Maven building only changed files - java

Lets say i have module structure like below
Modules
->utils
->domain
->client
->services
->deploy (this is at the module level)
Now to lauch the client i need to make a build of all the modules, i.e utils, domain, client, services, because i am loading the jars of all the above modules to fianlly lanch the client
And all the jars gets assembled in the module deploy.
My question is if i change anything in services for example, then is there a way when running a build from deploy maven could recognise it has to build only services and hence build it and deploy it in deploy folder?
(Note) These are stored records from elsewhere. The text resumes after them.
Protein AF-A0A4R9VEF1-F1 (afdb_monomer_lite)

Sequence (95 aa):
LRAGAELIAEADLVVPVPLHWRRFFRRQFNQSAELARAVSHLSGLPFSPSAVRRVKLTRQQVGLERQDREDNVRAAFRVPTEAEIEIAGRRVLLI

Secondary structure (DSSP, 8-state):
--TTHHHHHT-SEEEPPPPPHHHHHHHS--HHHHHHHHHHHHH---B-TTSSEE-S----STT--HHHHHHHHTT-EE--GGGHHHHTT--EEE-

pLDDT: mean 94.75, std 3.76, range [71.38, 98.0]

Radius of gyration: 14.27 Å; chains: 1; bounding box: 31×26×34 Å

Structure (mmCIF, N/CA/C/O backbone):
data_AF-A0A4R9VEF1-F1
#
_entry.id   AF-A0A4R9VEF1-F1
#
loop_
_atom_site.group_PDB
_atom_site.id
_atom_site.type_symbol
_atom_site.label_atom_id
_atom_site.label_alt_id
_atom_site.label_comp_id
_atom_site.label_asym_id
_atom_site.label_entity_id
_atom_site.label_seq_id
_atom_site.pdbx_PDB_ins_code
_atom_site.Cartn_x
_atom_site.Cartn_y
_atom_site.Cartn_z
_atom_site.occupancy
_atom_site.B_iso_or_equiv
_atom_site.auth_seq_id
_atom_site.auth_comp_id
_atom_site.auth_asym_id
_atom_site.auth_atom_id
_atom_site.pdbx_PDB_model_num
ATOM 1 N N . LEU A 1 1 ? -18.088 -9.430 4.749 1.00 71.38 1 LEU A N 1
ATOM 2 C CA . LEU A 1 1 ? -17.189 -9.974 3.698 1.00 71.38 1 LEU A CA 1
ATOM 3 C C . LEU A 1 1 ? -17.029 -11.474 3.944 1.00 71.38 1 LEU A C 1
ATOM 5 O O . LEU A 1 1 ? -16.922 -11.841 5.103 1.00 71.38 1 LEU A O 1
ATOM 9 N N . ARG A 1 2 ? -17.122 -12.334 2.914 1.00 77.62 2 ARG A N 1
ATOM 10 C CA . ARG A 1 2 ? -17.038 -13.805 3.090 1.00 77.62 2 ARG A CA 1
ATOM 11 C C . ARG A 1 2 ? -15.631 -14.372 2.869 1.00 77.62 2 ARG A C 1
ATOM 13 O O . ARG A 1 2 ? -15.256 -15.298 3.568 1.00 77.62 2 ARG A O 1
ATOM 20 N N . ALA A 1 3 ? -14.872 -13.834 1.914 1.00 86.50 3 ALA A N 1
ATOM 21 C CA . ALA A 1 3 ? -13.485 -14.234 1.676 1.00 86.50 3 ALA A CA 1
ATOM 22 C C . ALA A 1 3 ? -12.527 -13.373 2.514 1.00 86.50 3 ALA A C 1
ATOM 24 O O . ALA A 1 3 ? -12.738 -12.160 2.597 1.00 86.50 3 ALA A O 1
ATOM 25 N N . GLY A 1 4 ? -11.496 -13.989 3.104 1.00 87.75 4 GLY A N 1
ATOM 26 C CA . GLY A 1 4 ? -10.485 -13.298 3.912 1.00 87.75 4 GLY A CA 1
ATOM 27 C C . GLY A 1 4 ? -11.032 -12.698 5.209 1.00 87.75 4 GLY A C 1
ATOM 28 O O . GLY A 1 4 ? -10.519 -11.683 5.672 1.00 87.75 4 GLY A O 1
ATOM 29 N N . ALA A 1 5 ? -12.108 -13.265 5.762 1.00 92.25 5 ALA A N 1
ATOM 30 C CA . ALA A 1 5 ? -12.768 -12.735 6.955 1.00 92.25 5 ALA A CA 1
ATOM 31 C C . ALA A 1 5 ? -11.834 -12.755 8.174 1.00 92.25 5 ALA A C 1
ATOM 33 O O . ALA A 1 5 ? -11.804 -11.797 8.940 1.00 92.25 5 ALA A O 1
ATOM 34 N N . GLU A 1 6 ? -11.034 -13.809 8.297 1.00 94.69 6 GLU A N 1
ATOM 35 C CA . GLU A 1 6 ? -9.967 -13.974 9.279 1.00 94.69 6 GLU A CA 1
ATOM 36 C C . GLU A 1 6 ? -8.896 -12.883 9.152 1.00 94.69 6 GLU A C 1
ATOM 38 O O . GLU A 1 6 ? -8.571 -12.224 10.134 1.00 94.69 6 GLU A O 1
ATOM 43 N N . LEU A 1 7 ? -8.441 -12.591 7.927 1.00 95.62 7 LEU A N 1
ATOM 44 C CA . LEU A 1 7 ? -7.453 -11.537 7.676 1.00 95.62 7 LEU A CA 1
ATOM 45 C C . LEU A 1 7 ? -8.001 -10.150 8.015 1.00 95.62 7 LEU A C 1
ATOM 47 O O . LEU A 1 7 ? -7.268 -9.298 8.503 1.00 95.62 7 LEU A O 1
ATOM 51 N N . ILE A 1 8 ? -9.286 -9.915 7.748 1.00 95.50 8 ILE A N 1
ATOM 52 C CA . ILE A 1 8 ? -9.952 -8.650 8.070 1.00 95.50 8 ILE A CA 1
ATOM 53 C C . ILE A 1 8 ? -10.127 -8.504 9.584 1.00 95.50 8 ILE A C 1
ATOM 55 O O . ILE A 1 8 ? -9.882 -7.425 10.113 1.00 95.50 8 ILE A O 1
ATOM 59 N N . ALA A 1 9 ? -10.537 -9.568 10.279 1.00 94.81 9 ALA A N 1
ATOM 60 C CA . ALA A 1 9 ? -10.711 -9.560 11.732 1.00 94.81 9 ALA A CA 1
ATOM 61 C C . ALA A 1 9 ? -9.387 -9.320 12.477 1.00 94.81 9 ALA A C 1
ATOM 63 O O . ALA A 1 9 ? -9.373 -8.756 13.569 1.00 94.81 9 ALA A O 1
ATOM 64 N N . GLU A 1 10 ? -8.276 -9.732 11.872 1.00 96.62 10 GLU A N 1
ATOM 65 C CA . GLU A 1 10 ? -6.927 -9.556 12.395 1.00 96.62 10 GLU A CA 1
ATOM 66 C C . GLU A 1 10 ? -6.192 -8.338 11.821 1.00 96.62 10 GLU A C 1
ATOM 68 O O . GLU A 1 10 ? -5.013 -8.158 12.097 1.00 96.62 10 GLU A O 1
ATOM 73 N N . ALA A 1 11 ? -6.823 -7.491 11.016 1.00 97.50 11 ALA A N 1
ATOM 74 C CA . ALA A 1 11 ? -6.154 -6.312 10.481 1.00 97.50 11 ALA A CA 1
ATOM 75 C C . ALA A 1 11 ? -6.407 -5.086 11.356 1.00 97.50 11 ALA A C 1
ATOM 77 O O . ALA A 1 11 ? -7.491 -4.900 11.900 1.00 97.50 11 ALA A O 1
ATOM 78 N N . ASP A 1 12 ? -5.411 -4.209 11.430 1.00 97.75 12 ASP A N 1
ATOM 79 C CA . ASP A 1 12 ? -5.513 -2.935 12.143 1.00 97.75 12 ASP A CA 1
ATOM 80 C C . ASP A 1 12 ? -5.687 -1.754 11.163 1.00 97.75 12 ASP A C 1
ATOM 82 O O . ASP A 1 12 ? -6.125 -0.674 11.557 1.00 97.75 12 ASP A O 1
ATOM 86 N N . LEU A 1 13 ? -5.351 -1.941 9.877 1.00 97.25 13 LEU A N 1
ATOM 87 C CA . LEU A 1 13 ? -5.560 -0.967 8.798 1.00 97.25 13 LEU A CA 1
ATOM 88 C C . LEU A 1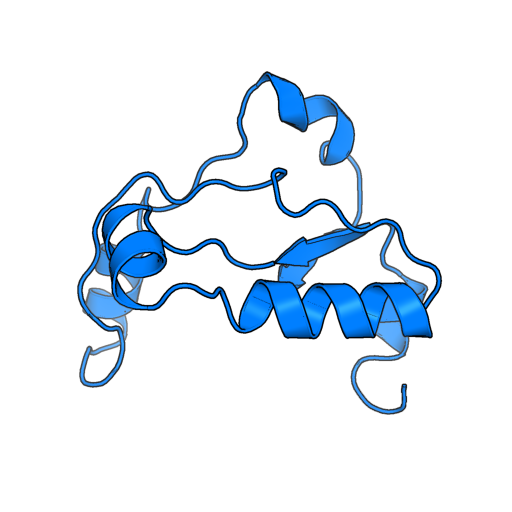 13 ? -5.580 -1.614 7.408 1.00 97.25 13 LEU A C 1
ATOM 90 O O . LEU A 1 13 ? -4.993 -2.675 7.189 1.00 97.25 13 LEU A O 1
ATOM 94 N N . VAL A 1 14 ? -6.194 -0.919 6.450 1.00 98.00 14 VAL A N 1
ATOM 95 C CA . VAL A 1 14 ? -6.224 -1.281 5.028 1.00 98.00 14 VAL A CA 1
ATOM 96 C C . VAL A 1 14 ? -5.311 -0.351 4.234 1.00 98.00 14 VAL A C 1
ATOM 98 O O . VAL A 1 14 ? -5.457 0.875 4.277 1.00 98.00 14 VAL A O 1
ATOM 101 N N . VAL A 1 15 ? -4.396 -0.934 3.460 1.00 98.00 15 VAL A N 1
ATOM 102 C CA . VAL A 1 15 ? -3.442 -0.203 2.619 1.00 98.00 15 VAL A CA 1
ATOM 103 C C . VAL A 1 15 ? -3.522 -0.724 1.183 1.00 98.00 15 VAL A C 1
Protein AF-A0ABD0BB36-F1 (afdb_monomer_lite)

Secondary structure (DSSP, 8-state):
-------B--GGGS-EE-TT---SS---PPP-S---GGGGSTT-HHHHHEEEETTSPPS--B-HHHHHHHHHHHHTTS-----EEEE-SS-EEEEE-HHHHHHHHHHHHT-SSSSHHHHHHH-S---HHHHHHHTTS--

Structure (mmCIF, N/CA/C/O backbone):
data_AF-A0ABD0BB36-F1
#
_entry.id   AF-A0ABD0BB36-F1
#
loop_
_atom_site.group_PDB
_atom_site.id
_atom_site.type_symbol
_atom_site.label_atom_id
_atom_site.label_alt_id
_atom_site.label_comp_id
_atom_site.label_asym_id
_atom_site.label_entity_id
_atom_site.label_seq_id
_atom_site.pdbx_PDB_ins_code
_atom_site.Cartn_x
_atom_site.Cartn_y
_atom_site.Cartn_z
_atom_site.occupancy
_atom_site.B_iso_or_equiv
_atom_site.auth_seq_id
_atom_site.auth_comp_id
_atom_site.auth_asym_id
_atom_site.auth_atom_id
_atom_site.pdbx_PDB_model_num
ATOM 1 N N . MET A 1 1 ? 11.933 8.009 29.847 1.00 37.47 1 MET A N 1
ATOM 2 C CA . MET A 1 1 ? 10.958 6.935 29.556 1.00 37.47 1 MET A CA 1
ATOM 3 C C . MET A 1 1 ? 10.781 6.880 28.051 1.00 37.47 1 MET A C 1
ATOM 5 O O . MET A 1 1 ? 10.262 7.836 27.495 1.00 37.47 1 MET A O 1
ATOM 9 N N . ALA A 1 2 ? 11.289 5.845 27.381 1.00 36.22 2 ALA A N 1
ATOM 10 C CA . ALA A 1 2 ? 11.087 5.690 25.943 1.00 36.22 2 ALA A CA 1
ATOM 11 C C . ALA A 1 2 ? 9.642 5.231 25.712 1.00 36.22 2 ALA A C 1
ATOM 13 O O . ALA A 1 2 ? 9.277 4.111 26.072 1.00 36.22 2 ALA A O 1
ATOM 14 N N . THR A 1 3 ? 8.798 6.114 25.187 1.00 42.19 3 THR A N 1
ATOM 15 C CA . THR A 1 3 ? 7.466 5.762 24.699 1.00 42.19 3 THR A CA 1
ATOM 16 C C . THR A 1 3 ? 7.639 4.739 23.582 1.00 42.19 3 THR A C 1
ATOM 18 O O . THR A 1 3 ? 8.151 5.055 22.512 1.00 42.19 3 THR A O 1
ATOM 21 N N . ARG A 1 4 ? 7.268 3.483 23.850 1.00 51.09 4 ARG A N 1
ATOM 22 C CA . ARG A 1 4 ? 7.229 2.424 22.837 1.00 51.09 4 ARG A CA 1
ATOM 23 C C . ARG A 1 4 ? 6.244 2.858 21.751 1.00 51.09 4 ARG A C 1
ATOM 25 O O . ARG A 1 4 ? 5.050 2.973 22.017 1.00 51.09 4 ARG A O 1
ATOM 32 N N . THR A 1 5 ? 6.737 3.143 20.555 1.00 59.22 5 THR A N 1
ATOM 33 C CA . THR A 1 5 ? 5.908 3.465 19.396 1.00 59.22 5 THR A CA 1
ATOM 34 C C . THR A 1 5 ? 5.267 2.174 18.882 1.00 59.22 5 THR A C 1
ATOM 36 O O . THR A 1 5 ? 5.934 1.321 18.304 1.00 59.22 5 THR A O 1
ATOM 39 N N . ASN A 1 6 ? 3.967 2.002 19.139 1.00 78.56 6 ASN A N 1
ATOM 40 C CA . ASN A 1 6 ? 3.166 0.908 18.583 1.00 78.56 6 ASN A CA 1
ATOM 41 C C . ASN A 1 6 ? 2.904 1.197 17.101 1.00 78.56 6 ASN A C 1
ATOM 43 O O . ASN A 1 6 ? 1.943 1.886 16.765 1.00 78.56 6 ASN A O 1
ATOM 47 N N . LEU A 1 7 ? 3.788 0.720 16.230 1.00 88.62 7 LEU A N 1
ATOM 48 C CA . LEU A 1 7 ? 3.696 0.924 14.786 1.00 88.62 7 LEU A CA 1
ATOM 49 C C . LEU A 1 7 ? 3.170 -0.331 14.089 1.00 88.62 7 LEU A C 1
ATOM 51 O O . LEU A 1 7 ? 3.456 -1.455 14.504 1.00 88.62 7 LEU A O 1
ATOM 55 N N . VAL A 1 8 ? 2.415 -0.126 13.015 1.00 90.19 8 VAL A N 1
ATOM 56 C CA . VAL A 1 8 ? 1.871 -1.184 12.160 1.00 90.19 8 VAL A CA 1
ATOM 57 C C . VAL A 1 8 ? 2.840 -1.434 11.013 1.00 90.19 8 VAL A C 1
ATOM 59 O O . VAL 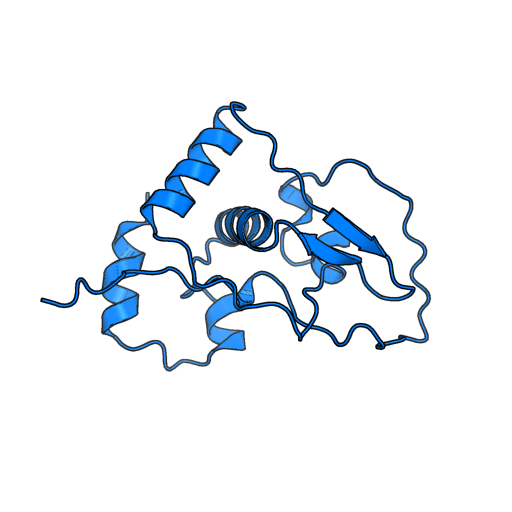A 1 8 ? 3.227 -0.487 10.334 1.00 90.19 8 VAL A O 1
ATOM 62 N N . ASN A 1 9 ? 3.214 -2.693 10.773 1.00 92.94 9 ASN A N 1
ATOM 63 C CA . ASN A 1 9 ? 4.043 -3.071 9.629 1.00 92.94 9 ASN A CA 1
ATOM 64 C C . ASN A 1 9 ? 3.169 -3.563 8.468 1.00 92.94 9 ASN A C 1
ATOM 66 O O . ASN A 1 9 ? 2.611 -4.652 8.528 1.00 92.94 9 ASN A O 1
ATOM 70 N N . LEU A 1 10 ? 3.094 -2.765 7.405 1.00 94.75 10 LEU A N 1
ATOM 71 C CA . LEU A 1 10 ? 2.330 -3.027 6.186 1.00 94.75 10 LEU A CA 1
ATOM 72 C C . LEU A 1 10 ? 3.237 -3.260 4.967 1.00 94.75 10 LEU A C 1
ATOM 74 O O . LEU A 1 10 ? 2.797 -3.094 3.826 1.00 94.75 10 LEU A O 1
ATOM 78 N N . ASP A 1 11 ? 4.516 -3.598 5.170 1.00 93.00 11 ASP A N 1
ATOM 79 C CA . ASP A 1 11 ? 5.457 -3.776 4.054 1.00 93.00 11 ASP A CA 1
ATOM 80 C C . ASP A 1 11 ? 5.057 -4.956 3.152 1.00 93.00 11 ASP A C 1
ATOM 82 O O . ASP A 1 11 ? 5.320 -4.939 1.954 1.00 93.00 11 ASP A O 1
ATOM 86 N N . ALA A 1 12 ? 4.306 -5.921 3.691 1.00 93.75 12 ALA A N 1
ATOM 87 C CA . ALA A 1 12 ? 3.757 -7.045 2.938 1.00 93.75 12 ALA A CA 1
ATOM 88 C C . ALA A 1 12 ? 2.689 -6.659 1.902 1.00 93.75 12 ALA A C 1
ATOM 90 O O . ALA A 1 12 ? 2.428 -7.422 0.972 1.00 93.75 12 ALA A O 1
ATOM 91 N N . MET A 1 13 ? 2.095 -5.469 2.019 1.00 95.50 13 MET A N 1
ATOM 92 C CA . MET A 1 13 ? 1.018 -5.029 1.129 1.00 95.50 13 MET A CA 1
ATOM 93 C C . MET A 1 13 ? 1.514 -4.635 -0.265 1.00 95.50 13 MET A C 1
ATOM 95 O O . MET A 1 13 ? 0.741 -4.613 -1.220 1.00 95.50 13 MET A O 1
ATOM 99 N N . LEU A 1 14 ? 2.798 -4.329 -0.438 1.00 94.56 14 LEU A N 1
ATOM 100 C CA . LEU A 1 14 ? 3.363 -4.025 -1.751 1.00 94.56 14 LEU A CA 1
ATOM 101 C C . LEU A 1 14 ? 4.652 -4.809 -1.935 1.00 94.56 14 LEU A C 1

If you only call "mvn install" without "clean", the compiler plugin will compile only modified classes.

For GIT
mvn install -amd -pl $(git status | grep -E "modified:|deleted:|added:" | awk '{print $2}' | cut -f1 -d"/")
OR
In your .bashrc file (.bashrc can be found in home directory ~/.bashrc , or create it if doesn't exists) add the following function.
mvn_changed_modules(){
[ -z "$1" ] && echo "Expected command : mvn_changed_modules (install/build/clean or any maven command)" && exit 0
modules=$(git status | grep -E "modified:|deleted:|added:" | awk '{print $2}' | cut -f1 -d"/")
if [ -z "$modules" ];
then
echo "No changes (modified / deleted / added) found"
else
echo -e "Changed modules are : `echo $modules`\n\n"
mvn $1 -amd -pl $modules
fi
}
**Then after re-starting your bash** (command prompt), you **can just use the following command** from the ROOT directory itself.
smilyface#machine>ProjectRootDir]$ mvn_changed_module install
How it works
As per the question mvn install -amd -pl services is the command when "some changes done in services module". So, first get module name from the changed file(s) and put it as input for mvn-install command
Say for example, below is a list of modified files (output of git status) -
services/pom.xml
services/ReadMe.txt
web/src/java/com/some/Name.java
Then services and web are the modules name which need to be build / compile / install

Within a multi-module build you can use:
mvn -pl ChangedModule compile
from the root module will compile only the given ChangedModule. The compiler plugin will only compile the files which have been changed. But it can happen that the module you have changed would cause a recompile of other module which are depending on the ChangedModule. This can be achieved by using the following:
mvn -amd -pl ChangedModule compile
where the -amd means also make dependents. This will work without installing the whole modules into the local repository by a mvn install.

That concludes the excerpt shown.